Exercise details
Without the images, write out the entries word for word.

==================================================

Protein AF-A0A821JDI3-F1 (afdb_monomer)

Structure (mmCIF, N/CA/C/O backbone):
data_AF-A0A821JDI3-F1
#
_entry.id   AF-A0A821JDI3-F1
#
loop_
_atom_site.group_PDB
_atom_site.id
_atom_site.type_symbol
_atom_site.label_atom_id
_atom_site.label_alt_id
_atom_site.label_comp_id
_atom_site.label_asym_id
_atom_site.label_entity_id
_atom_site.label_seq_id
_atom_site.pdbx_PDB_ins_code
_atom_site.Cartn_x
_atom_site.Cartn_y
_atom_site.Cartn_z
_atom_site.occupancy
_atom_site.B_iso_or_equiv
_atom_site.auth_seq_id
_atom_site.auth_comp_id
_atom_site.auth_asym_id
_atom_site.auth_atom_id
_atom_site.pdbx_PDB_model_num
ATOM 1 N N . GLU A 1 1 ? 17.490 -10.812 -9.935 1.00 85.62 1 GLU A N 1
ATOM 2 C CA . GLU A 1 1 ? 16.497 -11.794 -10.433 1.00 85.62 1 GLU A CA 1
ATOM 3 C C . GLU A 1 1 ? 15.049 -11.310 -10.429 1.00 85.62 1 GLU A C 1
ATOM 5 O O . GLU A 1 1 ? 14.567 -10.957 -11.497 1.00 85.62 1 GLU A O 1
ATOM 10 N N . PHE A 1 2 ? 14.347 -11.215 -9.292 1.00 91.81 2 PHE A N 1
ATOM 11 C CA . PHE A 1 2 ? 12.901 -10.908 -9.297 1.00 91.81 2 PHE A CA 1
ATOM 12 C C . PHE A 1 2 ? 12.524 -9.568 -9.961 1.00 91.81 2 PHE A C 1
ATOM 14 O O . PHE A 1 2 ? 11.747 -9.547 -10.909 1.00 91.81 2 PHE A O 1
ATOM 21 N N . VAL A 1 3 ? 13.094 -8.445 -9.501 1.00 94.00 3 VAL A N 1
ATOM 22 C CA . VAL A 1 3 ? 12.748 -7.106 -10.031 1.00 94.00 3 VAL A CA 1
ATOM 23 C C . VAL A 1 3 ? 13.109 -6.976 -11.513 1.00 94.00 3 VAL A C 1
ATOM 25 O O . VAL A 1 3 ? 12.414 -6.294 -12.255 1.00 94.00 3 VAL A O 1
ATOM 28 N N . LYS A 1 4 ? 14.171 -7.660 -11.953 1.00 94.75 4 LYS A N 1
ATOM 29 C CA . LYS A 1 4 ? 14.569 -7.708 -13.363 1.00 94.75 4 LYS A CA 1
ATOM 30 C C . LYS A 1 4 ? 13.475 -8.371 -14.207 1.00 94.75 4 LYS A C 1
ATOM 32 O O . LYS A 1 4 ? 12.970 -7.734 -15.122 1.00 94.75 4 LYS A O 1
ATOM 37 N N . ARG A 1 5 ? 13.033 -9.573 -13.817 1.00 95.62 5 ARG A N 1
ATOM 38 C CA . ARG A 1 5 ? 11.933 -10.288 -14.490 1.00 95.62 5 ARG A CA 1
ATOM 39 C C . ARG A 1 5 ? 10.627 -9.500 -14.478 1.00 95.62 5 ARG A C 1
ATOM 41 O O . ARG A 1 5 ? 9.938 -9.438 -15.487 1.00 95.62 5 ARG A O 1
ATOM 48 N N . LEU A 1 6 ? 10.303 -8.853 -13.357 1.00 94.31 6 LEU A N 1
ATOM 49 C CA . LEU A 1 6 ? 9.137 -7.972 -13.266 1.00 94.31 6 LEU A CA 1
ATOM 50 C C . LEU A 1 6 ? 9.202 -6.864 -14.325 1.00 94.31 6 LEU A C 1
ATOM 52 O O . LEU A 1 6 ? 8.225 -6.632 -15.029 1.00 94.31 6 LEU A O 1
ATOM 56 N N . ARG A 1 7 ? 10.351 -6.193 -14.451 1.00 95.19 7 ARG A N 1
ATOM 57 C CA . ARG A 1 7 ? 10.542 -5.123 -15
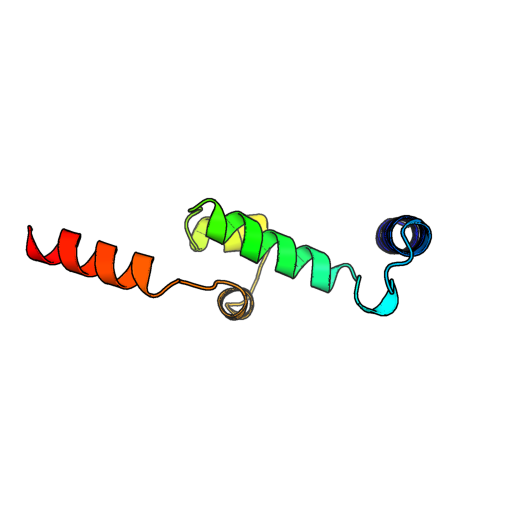.437 1.00 95.19 7 ARG A CA 1
ATOM 58 C C . ARG A 1 7 ? 10.456 -5.633 -16.870 1.00 95.19 7 ARG A C 1
ATOM 60 O O . ARG A 1 7 ? 9.835 -4.960 -17.680 1.00 95.19 7 ARG A O 1
ATOM 67 N N . GLU A 1 8 ? 11.021 -6.802 -17.164 1.00 96.31 8 GLU A N 1
ATOM 68 C CA . GLU A 1 8 ? 10.931 -7.442 -18.486 1.00 96.31 8 GLU A CA 1
ATOM 69 C C . GLU A 1 8 ? 9.470 -7.708 -18.877 1.00 96.31 8 GLU A C 1
ATOM 71 O O . GLU A 1 8 ? 9.036 -7.310 -19.958 1.00 96.31 8 GLU A O 1
ATOM 76 N N . VAL A 1 9 ? 8.683 -8.291 -17.966 1.00 95.56 9 VAL A N 1
ATOM 77 C CA . VAL A 1 9 ? 7.252 -8
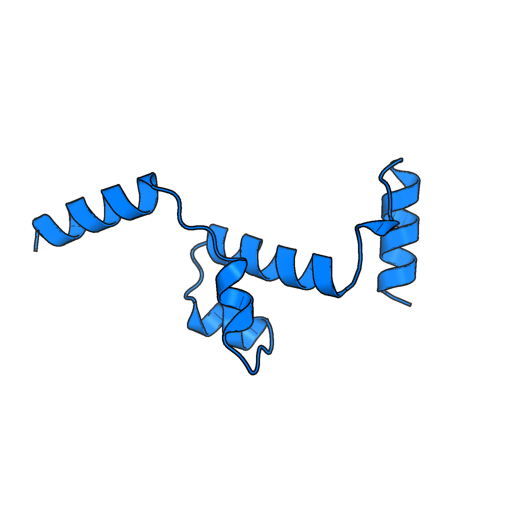.548 -18.189 1.00 95.56 9 VAL A CA 1
ATOM 78 C C . VAL A 1 9 ? 6.485 -7.240 -18.376 1.00 95.56 9 VAL A C 1
ATOM 80 O O . VAL A 1 9 ? 5.768 -7.091 -19.358 1.00 95.56 9 VAL A O 1
ATOM 83 N N . VAL A 1 10 ? 6.665 -6.258 -17.490 1.00 94.75 10 VAL A N 1
ATOM 84 C CA . VAL A 1 10 ? 5.996 -4.948 -17.595 1.00 94.75 10 VAL A CA 1
ATOM 85 C C . VAL A 1 10 ? 6.342 -4.250 -18.918 1.00 94.75 10 VAL A C 1
ATOM 87 O O . VAL A 1 10 ? 5.450 -3.732 -19.591 1.00 94.75 10 VAL A O 1
ATOM 90 N N . SER A 1 11 ? 7.609 -4.298 -19.337 1.00 96.12 11 SER A N 1
ATOM 91 C CA . SE
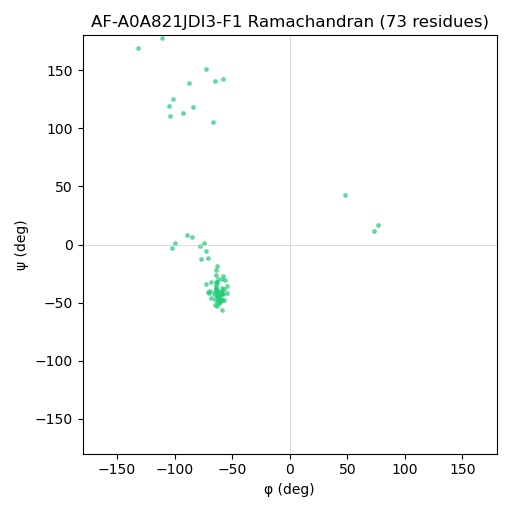R A 1 11 ? 8.055 -3.753 -20.622 1.00 96.12 11 SER A CA 1
ATOM 92 C C . SER A 1 11 ? 7.436 -4.470 -21.822 1.00 96.12 11 SER A C 1
ATOM 94 O O . SER A 1 11 ? 7.116 -3.803 -22.803 1.00 96.12 11 SER A O 1
ATOM 96 N N . SER A 1 12 ? 7.199 -5.785 -21.751 1.00 96.81 12 SER A N 1
ATOM 97 C CA . SER A 1 12 ? 6.515 -6.521 -22.830 1.00 96.81 12 SER A CA 1
ATOM 98 C C . SER A 1 12 ? 5.063 -6.080 -23.059 1.00 96.81 12 SER A C 1
ATOM 100 O O . SER A 1 12 ? 4.553 -6.225 -24.164 1.00 96.81 12 SER A O 1
ATOM 102 N N . PHE A 1 13 ? 4.423 -5.462 -22.060 1.00 96.25 13 PHE A N 1
ATOM 103 C CA . PHE A 1 13 ? 3.091 -4.857 -22.183 1.00 96.25 13 PHE A CA 1
ATOM 104 C C . PHE A 1 13 ? 3.126 -3.385 -22.631 1.00 96.25 13 PHE A C 1
ATOM 106 O O . PHE A 1 13 ? 2.101 -2.708 -22.592 1.00 96.25 13 PHE A O 1
ATOM 113 N N . GLY A 1 14 ? 4.292 -2.854 -23.020 1.00 95.88 14 GLY A N 1
ATOM 114 C CA . GLY A 1 14 ? 4.449 -1.449 -23.415 1.00 95.88 14 GLY A CA 1
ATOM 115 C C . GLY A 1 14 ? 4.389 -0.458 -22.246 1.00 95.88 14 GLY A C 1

==================================================

Problem solution
Protein AF-A0A821JDI3-F1 (afdb_monomer)

Structure (mmCIF, N/CA/C/O backbone):
data_AF-A0A821JDI3-F1
#
_entry.id   AF-A0A821JDI3-F1
#
loop_
_atom_site.group_PDB
_atom_site.id
_atom_site.type_symbol
_atom_site.label_atom_id
_atom_site.label_alt_id
_atom_site.label_comp_id
_atom_site.label_asym_id
_atom_site.label_entity_id
_atom_site.label_seq_id
_atom_site.pdbx_PDB_ins_code
_atom_site.Cartn_x
_atom_site.Cartn_y
_atom_site.Cartn_z
_atom_site.occupancy
_atom_site.B_iso_or_equiv
_atom_site.auth_seq_id
_atom_site.auth_comp_id
_atom_site.auth_asym_id
_atom_site.auth_atom_id
_atom_site.pdbx_PDB_model_num
ATOM 1 N N . GLU A 1 1 ? 17.490 -10.812 -9.935 1.00 85.62 1 GLU A N 1
ATOM 2 C CA . GLU A 1 1 ? 16.497 -11.794 -10.433 1.00 85.62 1 GLU A CA 1
ATOM 3 C C . GLU A 1 1 ? 15.049 -11.310 -10.429 1.00 85.62 1 GLU A C 1
ATOM 5 O O . GLU A 1 1 ? 14.567 -10.957 -11.497 1.00 85.62 1 GLU A O 1
ATOM 10 N N . PHE A 1 2 ? 14.347 -11.215 -9.292 1.00 91.81 2 PHE A N 1
ATOM 11 C CA . PHE A 1 2 ? 12.901 -10.908 -9.297 1.00 91.81 2 PHE A CA 1
ATOM 12 C C . PHE A 1 2 ? 12.524 -9.568 -9.961 1.00 91.81 2 PHE A C 1
ATOM 14 O O . PHE A 1 2 ? 11.747 -9.547 -10.909 1.00 91.81 2 PHE A O 1
ATOM 21 N N . VAL A 1 3 ? 13.094 -8.445 -9.501 1.00 94.00 3 VAL A N 1
ATOM 22 C CA . VAL A 1 3 ? 12.748 -7.106 -10.031 1.00 94.00 3 VAL A CA 1
ATOM 23 C C . VAL A 1 3 ? 13.109 -6.976 -11.513 1.00 94.00 3 VAL A C 1
ATOM 25 O O . VAL A 1 3 ? 12.414 -6.294 -12.255 1.00 94.00 3 VAL A O 1
ATOM 28 N N . LYS A 1 4 ? 14.171 -7.660 -11.953 1.00 94.75 4 LYS A N 1
ATOM 29 C CA . LYS A 1 4 ? 14.569 -7.708 -13.363 1.00 94.75 4 LYS A CA 1
ATOM 30 C C . LYS A 1 4 ? 13.475 -8.371 -14.207 1.00 94.75 4 LYS A C 1
ATOM 32 O O . LYS A 1 4 ? 12.970 -7.734 -15.122 1.00 94.75 4 LYS A O 1
ATOM 37 N N . ARG A 1 5 ? 13.033 -9.573 -13.817 1.00 95.62 5 ARG A N 1
ATOM 38 C CA . ARG A 1 5 ? 11.933 -10.288 -14.490 1.00 95.62 5 ARG A CA 1
ATOM 39 C C . ARG A 1 5 ? 10.627 -9.500 -14.478 1.00 95.62 5 ARG A C 1
ATOM 41 O O . ARG A 1 5 ? 9.938 -9.438 -15.487 1.00 95.62 5 ARG A O 1
ATOM 48 N N . LEU A 1 6 ? 10.303 -8.853 -13.357 1.00 94.31 6 LEU A N 1
ATOM 49 C CA . LEU A 1 6 ? 9.137 -7.972 -13.266 1.00 94.31 6 LEU A CA 1
ATOM 50 C C . LEU A 1 6 ? 9.202 -6.864 -14.325 1.00 94.31 6 LEU A C 1
ATOM 52 O O . LEU A 1 6 ? 8.225 -6.632 -15.029 1.00 94.31 6 LEU A O 1
ATOM 56 N N . ARG A 1 7 ? 10.351 -6.193 -14.451 1.00 95.19 7 ARG A N 1
ATOM 57 C CA . ARG A 1 7 ? 10.542 -5.123 -15
.437 1.00 95.19 7 ARG A CA 1
ATOM 58 C C . ARG A 1 7 ? 10.456 -5.633 -16.870 1.00 95.19 7 ARG A C 1
ATOM 60 O O . ARG A 1 7 ? 9.835 -4.960 -17.680 1.00 95.19 7 ARG A O 1
ATOM 67 N N . GLU A 1 8 ? 11.021 -6.802 -17.164 1.00 96.31 8 GLU A N 1
ATOM 68 C CA . GLU A 1 8 ? 10.931 -7.442 -18.486 1.00 96.31 8 GLU A CA 1
ATOM 69 C C . GLU A 1 8 ? 9.470 -7.708 -18.877 1.00 96.31 8 GLU A C 1
ATOM 71 O O . GLU A 1 8 ? 9.036 -7.310 -19.958 1.00 96.31 8 GLU A O 1
ATOM 76 N N . VAL A 1 9 ? 8.683 -8.291 -17.966 1.00 95.56 9 VAL A N 1
ATOM 77 C CA . VAL A 1 9 ? 7.252 -8
.548 -18.189 1.00 95.56 9 VAL A CA 1
ATOM 78 C C . VAL A 1 9 ? 6.485 -7.240 -18.376 1.00 95.56 9 VAL A C 1
ATOM 80 O O . VAL A 1 9 ? 5.768 -7.091 -19.358 1.00 95.56 9 VAL A O 1
ATOM 83 N N . VAL A 1 10 ? 6.665 -6.258 -17.490 1.00 94.75 10 VAL A N 1
ATOM 84 C CA . VAL A 1 10 ? 5.996 -4.948 -17.595 1.00 94.75 10 VAL A CA 1
ATOM 85 C C . VAL A 1 10 ? 6.342 -4.250 -18.918 1.00 94.75 10 VAL A C 1
ATOM 87 O O . VAL A 1 10 ? 5.450 -3.732 -19.591 1.00 94.75 10 VAL A O 1
ATOM 90 N N . SER A 1 11 ? 7.609 -4.298 -19.337 1.00 96.12 11 SER A N 1
ATOM 91 C CA . SE
R A 1 11 ? 8.055 -3.753 -20.622 1.00 96.12 11 SER A CA 1
ATOM 92 C C . SER A 1 11 ? 7.436 -4.470 -21.822 1.00 96.12 11 SER A C 1
ATOM 94 O O . SER A 1 11 ? 7.116 -3.803 -22.803 1.00 96.12 11 SER A O 1
ATOM 96 N N . SER A 1 12 ? 7.199 -5.785 -21.751 1.00 96.81 12 SER A N 1
ATOM 97 C CA . SER A 1 12 ? 6.515 -6.521 -22.830 1.00 96.81 12 SER A CA 1
ATOM 98 C C . SER A 1 12 ? 5.063 -6.080 -23.059 1.00 96.81 12 SER A C 1
ATOM 100 O O . SER A 1 12 ? 4.553 -6.225 -24.164 1.00 96.81 12 SER A O 1
ATOM 102 N N . PHE A 1 13 ? 4.423 -5.462 -22.060 1.00 96.25 13 PHE A N 1
ATOM 103 C CA . PHE A 1 13 ? 3.091 -4.857 -22.183 1.00 96.25 13 PHE A CA 1
ATOM 104 C C . PHE A 1 13 ? 3.126 -3.385 -22.631 1.00 96.25 13 PHE A C 1
ATOM 106 O O . PHE A 1 13 ? 2.101 -2.708 -22.592 1.00 96.25 13 PHE A O 1
ATOM 113 N N . GLY A 1 14 ? 4.292 -2.854 -23.020 1.00 95.88 14 GLY A N 1
ATOM 114 C CA . GLY A 1 14 ? 4.449 -1.449 -23.415 1.00 95.88 14 GLY A CA 1
ATOM 115 C C . GLY A 1 14 ? 4.389 -0.458 -22.246 1.00 95.88 14 GLY A C 1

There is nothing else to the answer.